Tinney played it with style and point, and with evident relish. Yet even in his safe hands, it still sounded like a piece with lots of activity, but where not much happens.
Michael Dervan
Callino Quartet, RTÉ Philharmonic Choir, Dublin Wind Soloists/Mark Duley at the NCH, Dublin
String quartet in C minor, Mass No 2 in E minor - Bruckner
Bruckner's Quartet dates from the years of his apprenticeship and sounds rather as if it was written to rule. The usually vivacious Callino Quartet didn't enliven it much, though they did manage to bring an attractive lightness to the third movement Scherzo.
The Mass No 2 is scored for eight-part mixed choir and a wind band of oboes, clarinets, bassoons, horns, trumpets and trombones. The combination of the very large RTÉ Philharmonic Choir and the 15 Dublin Wind Soloists made for some striking sonic effects, but the work as a whole doesn't escape from the 19th century, in spite of the composer's admiration of Wagner.
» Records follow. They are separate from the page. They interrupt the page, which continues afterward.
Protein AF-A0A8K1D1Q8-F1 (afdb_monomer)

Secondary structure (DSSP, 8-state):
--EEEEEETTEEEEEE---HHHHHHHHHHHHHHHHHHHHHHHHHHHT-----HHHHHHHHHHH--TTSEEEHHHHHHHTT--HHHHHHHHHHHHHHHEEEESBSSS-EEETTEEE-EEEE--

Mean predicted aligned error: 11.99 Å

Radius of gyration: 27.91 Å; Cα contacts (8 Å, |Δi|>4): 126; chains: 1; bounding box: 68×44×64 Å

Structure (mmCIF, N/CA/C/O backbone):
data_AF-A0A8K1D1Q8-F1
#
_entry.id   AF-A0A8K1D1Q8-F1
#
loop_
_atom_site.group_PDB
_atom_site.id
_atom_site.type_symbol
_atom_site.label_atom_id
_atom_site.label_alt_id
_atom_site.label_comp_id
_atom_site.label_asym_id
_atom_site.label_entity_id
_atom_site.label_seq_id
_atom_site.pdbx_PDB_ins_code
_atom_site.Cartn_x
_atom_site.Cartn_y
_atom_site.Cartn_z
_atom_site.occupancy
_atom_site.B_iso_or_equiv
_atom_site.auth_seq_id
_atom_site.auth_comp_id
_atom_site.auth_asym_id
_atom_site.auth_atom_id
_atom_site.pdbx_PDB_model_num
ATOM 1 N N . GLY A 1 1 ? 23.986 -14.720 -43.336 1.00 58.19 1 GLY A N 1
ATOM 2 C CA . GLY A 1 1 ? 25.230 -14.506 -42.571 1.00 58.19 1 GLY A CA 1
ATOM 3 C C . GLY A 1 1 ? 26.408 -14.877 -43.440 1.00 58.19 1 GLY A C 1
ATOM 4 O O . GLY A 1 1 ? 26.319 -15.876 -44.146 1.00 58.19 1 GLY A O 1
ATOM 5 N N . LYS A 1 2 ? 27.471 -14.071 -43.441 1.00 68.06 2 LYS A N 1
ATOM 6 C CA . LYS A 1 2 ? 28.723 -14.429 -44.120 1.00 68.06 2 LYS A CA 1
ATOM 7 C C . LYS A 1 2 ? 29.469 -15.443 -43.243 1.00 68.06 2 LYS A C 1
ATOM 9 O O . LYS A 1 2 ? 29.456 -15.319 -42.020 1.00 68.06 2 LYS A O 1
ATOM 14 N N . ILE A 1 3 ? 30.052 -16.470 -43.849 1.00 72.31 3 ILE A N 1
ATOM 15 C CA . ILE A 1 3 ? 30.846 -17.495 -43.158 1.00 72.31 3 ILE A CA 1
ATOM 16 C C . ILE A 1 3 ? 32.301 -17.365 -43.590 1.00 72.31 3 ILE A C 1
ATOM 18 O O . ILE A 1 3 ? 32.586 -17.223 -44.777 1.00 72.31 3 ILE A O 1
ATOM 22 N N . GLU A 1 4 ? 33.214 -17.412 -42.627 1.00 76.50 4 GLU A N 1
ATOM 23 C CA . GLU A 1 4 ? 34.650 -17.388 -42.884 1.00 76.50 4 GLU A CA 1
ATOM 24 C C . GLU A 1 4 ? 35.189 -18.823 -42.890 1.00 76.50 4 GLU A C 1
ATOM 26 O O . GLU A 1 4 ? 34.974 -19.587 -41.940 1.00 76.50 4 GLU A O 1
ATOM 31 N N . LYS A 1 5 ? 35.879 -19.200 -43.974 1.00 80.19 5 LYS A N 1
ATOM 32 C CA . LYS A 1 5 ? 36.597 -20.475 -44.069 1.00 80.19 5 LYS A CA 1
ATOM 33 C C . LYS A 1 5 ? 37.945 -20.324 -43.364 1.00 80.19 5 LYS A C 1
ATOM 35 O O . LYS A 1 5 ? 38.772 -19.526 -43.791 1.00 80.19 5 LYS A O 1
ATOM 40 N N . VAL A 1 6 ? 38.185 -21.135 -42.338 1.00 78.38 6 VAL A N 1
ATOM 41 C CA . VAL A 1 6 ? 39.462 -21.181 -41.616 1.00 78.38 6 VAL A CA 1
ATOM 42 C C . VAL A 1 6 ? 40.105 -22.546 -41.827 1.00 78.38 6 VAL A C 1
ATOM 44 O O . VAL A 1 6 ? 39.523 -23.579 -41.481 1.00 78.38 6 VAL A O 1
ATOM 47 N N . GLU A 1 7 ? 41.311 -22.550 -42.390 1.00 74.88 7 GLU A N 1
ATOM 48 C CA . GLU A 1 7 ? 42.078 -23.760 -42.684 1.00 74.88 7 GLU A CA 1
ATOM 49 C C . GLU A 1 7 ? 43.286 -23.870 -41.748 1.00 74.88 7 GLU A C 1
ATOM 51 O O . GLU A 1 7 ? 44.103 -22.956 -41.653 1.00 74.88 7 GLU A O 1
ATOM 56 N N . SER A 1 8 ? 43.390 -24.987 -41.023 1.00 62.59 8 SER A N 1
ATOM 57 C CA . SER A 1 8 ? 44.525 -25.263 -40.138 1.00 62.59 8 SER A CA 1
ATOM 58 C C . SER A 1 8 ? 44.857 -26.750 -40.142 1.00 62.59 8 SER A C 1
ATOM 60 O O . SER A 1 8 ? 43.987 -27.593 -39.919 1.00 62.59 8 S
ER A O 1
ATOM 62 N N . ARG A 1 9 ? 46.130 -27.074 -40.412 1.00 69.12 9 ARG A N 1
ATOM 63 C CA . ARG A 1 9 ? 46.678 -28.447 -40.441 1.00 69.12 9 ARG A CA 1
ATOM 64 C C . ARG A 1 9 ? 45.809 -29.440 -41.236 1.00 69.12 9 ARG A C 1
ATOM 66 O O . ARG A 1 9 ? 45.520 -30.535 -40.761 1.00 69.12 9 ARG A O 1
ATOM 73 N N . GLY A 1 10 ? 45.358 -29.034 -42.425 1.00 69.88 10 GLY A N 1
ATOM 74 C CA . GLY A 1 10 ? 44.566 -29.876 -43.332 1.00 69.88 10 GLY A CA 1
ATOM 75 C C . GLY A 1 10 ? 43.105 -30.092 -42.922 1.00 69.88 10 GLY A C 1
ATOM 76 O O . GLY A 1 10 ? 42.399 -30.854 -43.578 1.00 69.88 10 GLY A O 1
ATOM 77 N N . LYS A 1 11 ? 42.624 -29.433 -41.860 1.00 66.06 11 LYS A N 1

The straightforward settings of large sections of the Gloria and Credo sound almost perfunctory in comparison with the elaborate Kyrie and Sanctus, but Bruckner was eager to please the bishop, who wanted a return to a simpler style than prevailed. It is hard not to feel that the composer might have chafed under the limitations.
Mark Duley brought a sense of liturgical occasion to the performance, though the National Concert Hall is not the best of venues for creating a devout mood, and the Benedictus and Agnus Dei got close to a religious intensity.
The contribution of the Dublin Wind Soloists kept the Mass sharply in focus, reinforcing the light and shadow of the generously toned Philharmonic Choir.